Instead I’ve wound up with quite a neat little set up based around Hudson. The master Hudson server is running on an EC2 instance, so the configuration and control interface is easily available from anywhere. However, EC2 can only run specific Windows server versions so it can’t provide all the browsers we need. Instead, the slaves are run as VMWare instances back behind the firewall in our UK office. They use Hudson’s webstart slave support so they connect out to the master, avoiding the need to punch a hole in the firewall. At this stage we have Windows XP, Vista and Windows 7 running a suite of browsers (roughly grouped as “old”, “previous version” and “latest” on each of those VMs). We’re also using the master server to run the Linux browser tests.

The next challenge was to get QUnit working with continuous integration so it’s results are reported back correctly. Unlike JSUnit or Selenium, QUnit doesn’t really have anything like this built in, though it does provide some hooks to make it possible. I simply took the JSUnit server, which is completely agnostic about what actually runs in the browser, and a simple HTML and JavaScript harness to marshall the QUnit test results and submit them back to the server.

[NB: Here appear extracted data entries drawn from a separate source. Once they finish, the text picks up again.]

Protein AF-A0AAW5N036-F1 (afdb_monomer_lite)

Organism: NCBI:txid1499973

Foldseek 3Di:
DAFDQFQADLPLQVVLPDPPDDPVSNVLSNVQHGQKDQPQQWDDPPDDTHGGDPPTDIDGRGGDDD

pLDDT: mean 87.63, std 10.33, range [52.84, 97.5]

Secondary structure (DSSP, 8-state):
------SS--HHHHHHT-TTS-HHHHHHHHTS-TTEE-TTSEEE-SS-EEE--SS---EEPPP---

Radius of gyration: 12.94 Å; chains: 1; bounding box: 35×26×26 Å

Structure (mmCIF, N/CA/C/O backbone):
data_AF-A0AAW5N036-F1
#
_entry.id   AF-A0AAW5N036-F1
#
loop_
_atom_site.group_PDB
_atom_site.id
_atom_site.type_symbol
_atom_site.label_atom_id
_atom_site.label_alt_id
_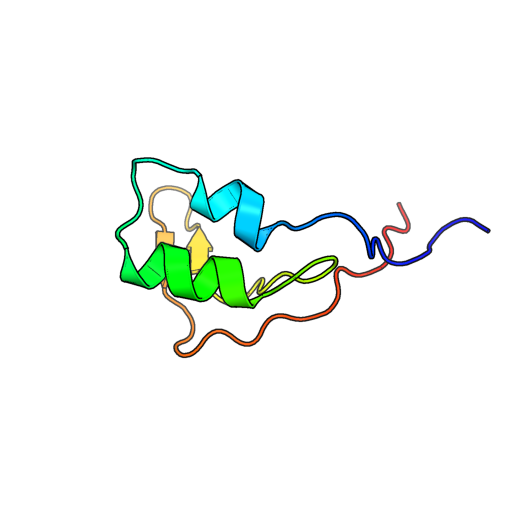atom_site.label_comp_id
_atom_site.label_asym_id
_atom_site.label_entity_id
_atom_site.label_seq_id
_atom_site.pdbx_PDB_ins_code
_atom_site.Cartn_x
_atom_site.Cartn_y
_atom_site.Cartn_z
_atom_site.occupancy
_atom_site.B_iso_or_equiv
_atom_site.auth_seq_id
_atom_site.auth_comp_id
_atom_site.auth_asym_id
_atom_site.auth_atom_id
_atom_site.pdbx_PDB_model_num
ATOM 1 N N . MET A 1 1 ? 23.130 5.208 -11.541 1.00 52.84 1 MET A N 1
ATOM 2 C CA . MET A 1 1 ? 22.209 5.993 -12.383 1.00 52.84 1 MET A CA 1
ATOM 3 C C . MET A 1 1 ? 21.129 6.475 -11.445 1.00 52.84 1 MET A C 1
ATOM 5 O O . MET A 1 1 ? 20.430 5.637 -10.894 1.00 52.84 1 MET A O 1
ATOM 9 N N . ASP A 1 2 ? 21.085 7.774 -11.175 1.00 63.84 2 ASP A N 1
ATOM 10 C CA . ASP A 1 2 ? 20.072 8.352 -10.290 1.00 63.84 2 ASP A CA 1
ATOM 11 C C . ASP A 1 2 ? 18.719 8.421 -11.013 1.00 63.84 2 ASP A C 1
ATOM 13 O O . ASP A 1 2 ? 18.668 8.619 -12.231 1.00 63.84 2 ASP A O 1
ATOM 17 N N . GLY A 1 3 ? 17.627 8.228 -10.265 1.00 69.00 3 GLY A N 1
ATOM 18 C CA . GLY A 1 3 ? 16.261 8.285 -10.796 1.00 69.00 3 GLY A CA 1
ATOM 19 C C . GLY A 1 3 ? 15.709 6.958 -11.329 1.00 69.00 3 GLY A C 1
ATOM 20 O O . GLY A 1 3 ? 14.981 6.945 -12.319 1.00 69.00 3 GLY A O 1
ATOM 21 N N . TRP A 1 4 ? 16.031 5.822 -10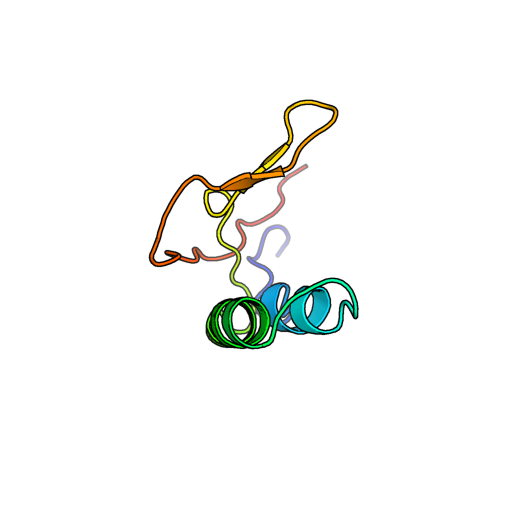.708 1.00 73.94 4 TRP A N 1
ATOM 22 C CA . TRP A 1 4 ? 15.299 4.574 -10.961 1.00 73.94 4 TRP A CA 1
ATOM 23 C C . TRP A 1 4 ? 14.066 4.470 -10.068 1.00 73.94 4 TRP A C 1
ATOM 25 O O . TRP A 1 4 ? 14.063 4.938 -8.929 1.00 73.94 4 TRP A O 1
ATOM 35 N N . ALA A 1 5 ? 13.010 3.854 -10.599 1.00 77.56 5 ALA A N 1
ATOM 36 C CA . ALA A 1 5 ? 11.834 3.526 -9.810 1.00 77.56 5 ALA A CA 1
ATOM 37 C C . ALA A 1 5 ? 12.229 2.569 -8.676 1.00 77.56 5 ALA A C 1
ATOM 39 O O . ALA A 1 5 ? 13.001 1.630 -8.885 1.00 77.56 5 ALA A O 1
ATOM 40 N N . ASN A 1 6 ? 11.689 2.801 -7.481 1.00 82.62 6 ASN A N 1
ATOM 41 C CA . ASN A 1 6 ? 11.888 1.890 -6.365 1.00 82.62 6 ASN A CA 1
ATOM 42 C C . ASN A 1 6 ? 11.043 0.634 -6.596 1.00 82.62 6 ASN A C 1
ATOM 44 O O . ASN A 1 6 ? 9.819 0.706 -6.526 1.00 82.62 6 ASN A O 1
ATOM 48 N N . ILE A 1 7 ? 11.697 -0.490 -6.885 1.00 87.62 7 ILE A N 1
ATOM 49 C CA . ILE A 1 7 ? 11.036 -1.779 -7.137 1.00 87.62 7 ILE A CA 1
ATOM 50 C C . ILE A 1 7 ? 10.933 -2.658 -5.885 1.00 87.62 7 ILE A C 1
ATOM 52 O O . ILE A 1 7 ? 10.181 -3.628 -5.890 1.00 87.62 7 ILE A O 1
ATOM 56 N N . ASP A 1 8 ? 11.646 -2.305 -4.813 1.00 91.06 8 ASP A N 1
ATOM 57 C CA . ASP A 1 8 ? 11.750 -3.130 -3.606 1.00 91.06 8 ASP A CA 1
ATOM 58 C C . ASP A 1 8 ? 10.743 -2.714 -2.530 1.00 91.06 8 ASP A C 1
ATOM 60 O O . ASP A 1 8 ? 10.201 -3.555 -1.810 1.00 91.06 8 ASP A O 1
ATOM 64 N N . LEU A 1 9 ? 10.460 -1.412 -2.409 1.00 92.12 9 LEU A N 1
ATOM 65 C CA . LEU A 1 9 ? 9.545 -0.913 -1.385 1.00 92.12 9 LEU A CA 1
ATOM 66 C C . LEU A 1 9 ? 8.125 -1.432 -1.616 1.00 92.12 9 LEU A C 1
ATOM 68 O O . LEU A 1 9 ? 7.463 -1.078 -2.588 1.00 92.12 9 LEU A O 1
ATOM 72 N N . ASN A 1 10 ? 7.624 -2.216 -0.667 1.00 95.69 10 ASN A N 1
ATOM 73 C CA . ASN A 1 10 ? 6.254 -2.708 -0.677 1.00 95.69 10 ASN A CA 1
ATOM 74 C C . ASN A 1 10 ? 5.366 -1.841 0.227 1.00 95.69 10 ASN A C 1
ATOM 76 O O . ASN A 1 10 ? 5.140 -2.158 1.395 1.00 95.69 10 ASN A O 1
ATOM 80 N N . VAL A 1 11 ? 4.879 -0.723 -0.322 1.00 94.88 11 VAL A N 1
ATOM 81 C CA . VAL A 1 11 ? 4.017 0.229 0.402 1.00 94.88 11 VAL A CA 1
ATOM 82 C C . VAL A 1 11 ? 2.751 -0.458 0.912 1.00 94.88 11 VAL A C 1
ATOM 84 O O . VAL A 1 11 ? 2.373 -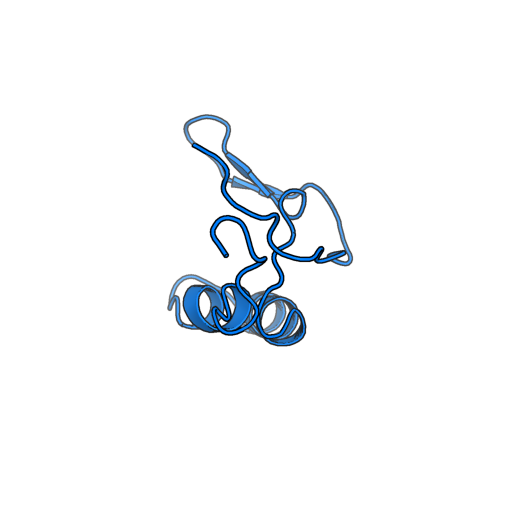0.268 2.067 1.00 94.88 11 VAL A O 1
ATOM 87 N N . GLY A 1 12 ? 2.137 -1.300 0.079 1.00 95.69 12 GLY A N 1
ATOM 88 C CA . GLY A 1 12 ? 0.926 -2.035 0.427 1.00 95.69 12 GLY A CA 1
ATOM 89 C C . GLY A 1 12 ? 1.104 -2.926 1.658 1.00 95.69 12 GLY A C 1
ATOM 90 O O . GLY A 1 12 ? 0.322 -2.834 2.605 1.00 95.69 12 GLY A O 1
ATOM 91 N N . ALA A 1 13 ? 2.183 -3.713 1.702 1.00 97.50 13 ALA A N 1
ATOM 92 C CA . ALA A 1 13 ? 2.487 -4.561 2.855 1.00 97.50 13 ALA A CA 1
ATOM 93 C C . ALA A 1 13 ? 2.751 -3.749 4.131 1.00 97.50 13 ALA A C 1
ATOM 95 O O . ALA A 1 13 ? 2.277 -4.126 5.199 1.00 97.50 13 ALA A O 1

Finally we want to set up a workflow so tests on different VMs can run in parallel but builds are only published if they actually pass all the tests. To achieve that, I’ve split the build into three parts:

  1. The build itself. Minifies the JavaScript and various other stuff to build the zip package that would be distributed. At this stage, that zip is just left on the Hudson server and not published anywhere. It may be possible to do this using the “touchstone build” option for the configuration matrix type but I haven’t investigated that yet.
  2. The test project is set up as a configuration matrix type, so Hudson automatically duplicates the build on any slaves that are chosen (in this case, all of them plus the master to cover Linux). Each slave then downloads the zip package from the previous build phase and runs the tests. If any of the VM builds fail the test project is considered to fail and the process stops.
  3. Finally if the tests all pass the packaging project starts which simply publishes the zips to various places. It uses the workspace clone plugin to effectively pick up where the build step left off.

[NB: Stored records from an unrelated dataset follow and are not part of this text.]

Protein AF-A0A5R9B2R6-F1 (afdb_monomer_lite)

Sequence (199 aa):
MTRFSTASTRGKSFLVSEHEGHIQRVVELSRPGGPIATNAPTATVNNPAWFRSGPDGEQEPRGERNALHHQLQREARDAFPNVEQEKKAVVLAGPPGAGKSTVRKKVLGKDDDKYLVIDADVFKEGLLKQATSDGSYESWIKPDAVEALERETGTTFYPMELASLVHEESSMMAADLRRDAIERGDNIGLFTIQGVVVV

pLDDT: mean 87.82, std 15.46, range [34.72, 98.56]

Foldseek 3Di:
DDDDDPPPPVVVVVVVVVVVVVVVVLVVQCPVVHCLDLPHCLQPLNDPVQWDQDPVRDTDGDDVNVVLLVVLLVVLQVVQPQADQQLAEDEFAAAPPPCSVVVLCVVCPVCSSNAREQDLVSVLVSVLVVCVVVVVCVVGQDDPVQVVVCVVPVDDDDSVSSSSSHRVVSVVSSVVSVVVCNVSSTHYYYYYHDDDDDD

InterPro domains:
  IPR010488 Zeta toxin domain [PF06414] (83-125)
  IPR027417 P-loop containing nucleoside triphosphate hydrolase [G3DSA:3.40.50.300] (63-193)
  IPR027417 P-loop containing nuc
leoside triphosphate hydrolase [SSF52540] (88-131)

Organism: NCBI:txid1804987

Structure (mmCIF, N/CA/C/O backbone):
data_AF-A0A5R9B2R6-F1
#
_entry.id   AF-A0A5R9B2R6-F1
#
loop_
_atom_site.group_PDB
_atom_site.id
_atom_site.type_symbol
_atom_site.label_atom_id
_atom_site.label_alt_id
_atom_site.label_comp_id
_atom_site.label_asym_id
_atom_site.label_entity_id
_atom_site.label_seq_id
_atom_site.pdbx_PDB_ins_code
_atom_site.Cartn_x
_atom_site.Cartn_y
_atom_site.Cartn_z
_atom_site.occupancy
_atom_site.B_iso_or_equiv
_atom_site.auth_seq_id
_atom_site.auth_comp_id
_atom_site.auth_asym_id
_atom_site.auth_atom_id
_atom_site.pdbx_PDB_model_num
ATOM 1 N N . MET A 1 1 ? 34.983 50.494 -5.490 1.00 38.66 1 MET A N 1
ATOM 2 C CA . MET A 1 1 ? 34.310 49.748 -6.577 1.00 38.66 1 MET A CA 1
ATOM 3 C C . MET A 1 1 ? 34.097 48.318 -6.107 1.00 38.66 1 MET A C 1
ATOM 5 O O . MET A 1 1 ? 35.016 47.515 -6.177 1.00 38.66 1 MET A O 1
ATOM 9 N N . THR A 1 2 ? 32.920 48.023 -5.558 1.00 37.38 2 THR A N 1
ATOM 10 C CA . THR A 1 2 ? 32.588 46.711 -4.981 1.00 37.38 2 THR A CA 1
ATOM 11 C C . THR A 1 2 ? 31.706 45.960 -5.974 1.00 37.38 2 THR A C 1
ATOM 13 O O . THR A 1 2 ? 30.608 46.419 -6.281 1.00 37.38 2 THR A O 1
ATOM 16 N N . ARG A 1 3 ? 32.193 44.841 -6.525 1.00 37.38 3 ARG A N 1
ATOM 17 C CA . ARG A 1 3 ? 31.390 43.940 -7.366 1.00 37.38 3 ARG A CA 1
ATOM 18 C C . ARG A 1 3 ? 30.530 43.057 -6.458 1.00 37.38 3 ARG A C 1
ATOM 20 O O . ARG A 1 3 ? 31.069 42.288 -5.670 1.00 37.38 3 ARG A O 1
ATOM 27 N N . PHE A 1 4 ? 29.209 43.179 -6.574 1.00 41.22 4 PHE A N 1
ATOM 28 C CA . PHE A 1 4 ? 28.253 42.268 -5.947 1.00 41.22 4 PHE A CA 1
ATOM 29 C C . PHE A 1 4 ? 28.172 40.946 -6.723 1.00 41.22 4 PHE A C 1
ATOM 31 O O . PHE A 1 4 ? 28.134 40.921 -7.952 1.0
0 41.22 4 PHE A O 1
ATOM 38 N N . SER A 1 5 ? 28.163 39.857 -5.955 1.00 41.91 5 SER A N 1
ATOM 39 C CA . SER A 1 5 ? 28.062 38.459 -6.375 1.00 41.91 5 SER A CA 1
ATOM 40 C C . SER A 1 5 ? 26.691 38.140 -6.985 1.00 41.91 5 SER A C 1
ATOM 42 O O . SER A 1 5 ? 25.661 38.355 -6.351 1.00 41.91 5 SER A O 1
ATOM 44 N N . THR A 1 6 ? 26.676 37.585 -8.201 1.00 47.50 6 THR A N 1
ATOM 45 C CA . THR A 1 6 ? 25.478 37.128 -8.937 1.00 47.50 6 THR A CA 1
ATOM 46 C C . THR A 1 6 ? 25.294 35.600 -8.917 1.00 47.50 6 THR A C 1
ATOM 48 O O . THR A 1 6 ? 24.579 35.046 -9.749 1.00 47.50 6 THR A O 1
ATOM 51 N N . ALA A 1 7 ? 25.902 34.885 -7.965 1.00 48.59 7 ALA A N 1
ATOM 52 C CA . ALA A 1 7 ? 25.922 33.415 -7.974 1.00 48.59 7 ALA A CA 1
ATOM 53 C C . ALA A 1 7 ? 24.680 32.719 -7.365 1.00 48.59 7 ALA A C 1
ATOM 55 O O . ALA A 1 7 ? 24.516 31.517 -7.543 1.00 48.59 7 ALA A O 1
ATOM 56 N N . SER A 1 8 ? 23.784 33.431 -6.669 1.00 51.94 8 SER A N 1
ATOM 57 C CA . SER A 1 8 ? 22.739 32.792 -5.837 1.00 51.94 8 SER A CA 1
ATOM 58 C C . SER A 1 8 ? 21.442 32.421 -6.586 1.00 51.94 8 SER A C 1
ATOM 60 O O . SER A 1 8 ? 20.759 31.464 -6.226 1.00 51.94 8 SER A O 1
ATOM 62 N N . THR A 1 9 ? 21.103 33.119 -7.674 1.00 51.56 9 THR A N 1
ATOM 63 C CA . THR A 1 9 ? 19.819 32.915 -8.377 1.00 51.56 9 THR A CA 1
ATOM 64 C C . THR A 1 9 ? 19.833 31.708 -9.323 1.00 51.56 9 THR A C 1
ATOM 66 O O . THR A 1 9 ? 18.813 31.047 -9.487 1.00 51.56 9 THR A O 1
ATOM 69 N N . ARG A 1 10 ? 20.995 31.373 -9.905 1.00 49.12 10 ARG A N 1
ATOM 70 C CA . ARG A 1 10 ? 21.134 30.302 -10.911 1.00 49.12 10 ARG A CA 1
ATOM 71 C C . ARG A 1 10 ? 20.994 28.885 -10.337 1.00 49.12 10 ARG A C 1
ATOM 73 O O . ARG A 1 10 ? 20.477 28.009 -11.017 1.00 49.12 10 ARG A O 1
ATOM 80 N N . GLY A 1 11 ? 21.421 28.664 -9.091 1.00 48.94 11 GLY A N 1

With this approach we are essentially building a full release candidate, testing it and then finally releasing it. While the tests don’t exercise it fully enough, this has the advantage of actually testing that the intended files are making it into the zip. Most unit test setups run the tests based on just the compiled classes with no guarantee that they’ll come out the same way after being packaged up. While I was just grabbing the full zip out of pure convenience, it is nice to know that catastrophic packaging problems would be picked up by the tests now and I can quite easily build out more tests to pick up smaller errors as well.

Current issues:

  • The slaves are extremely good at reconnecting after the server reboots, but if the slaves themselves reboot sometimes their authentication has timed out and they can’t re-download the JNLP file without help. It would be nice if I could specify authentication credentials for Java WebStart on the command line.
  • The test project is mostly triggered by the build project completing, but it also polls for changes in the git repository of the test harness. That way if we change the harness it verifies that all the projects that test harness is used by will still build and pass successfully rather than giving us a surprise failure on a later, unrelated change. Unfortunately you can’t decide which Hudson instance will be the one polling for updates and winds up distributing it out to the remote slaves (in itself a pretty stupid thing to do in this particular setup). When you restart the server though it takes a few moments for the slaves to reconnect and in the mean time Hudson moves the polling back to the master server, which has an out of date workspace for that project so it almost always detects a change. The net result is that restarting the server causes all the tests to run for no reason.
  • The matrix project type basically makes a set of sub-projects for each VM so things like Twitter notifications report on multiple cryptic projects rather than just reporting on the overall project (hence I’ve given up on the twitter notifications).

Things to improve:

  • Add a Mac into the mix – Safari is covered from the Windows builds anyway but there can be subtle differences between versions on different OS’s and since it’s all automated, we may as well be thorough.
  • Make the slaves redundant. I’d like to effectively duplicate each of the slave VMs so that I have a “latest browser” VM pool rather than a specific VM. That way if one of the VM fails to reconnect or isn’t available for some reason, there is a reasonable chance that the other one will be available. If they’re both up and running it gives extra throughput which is always good too.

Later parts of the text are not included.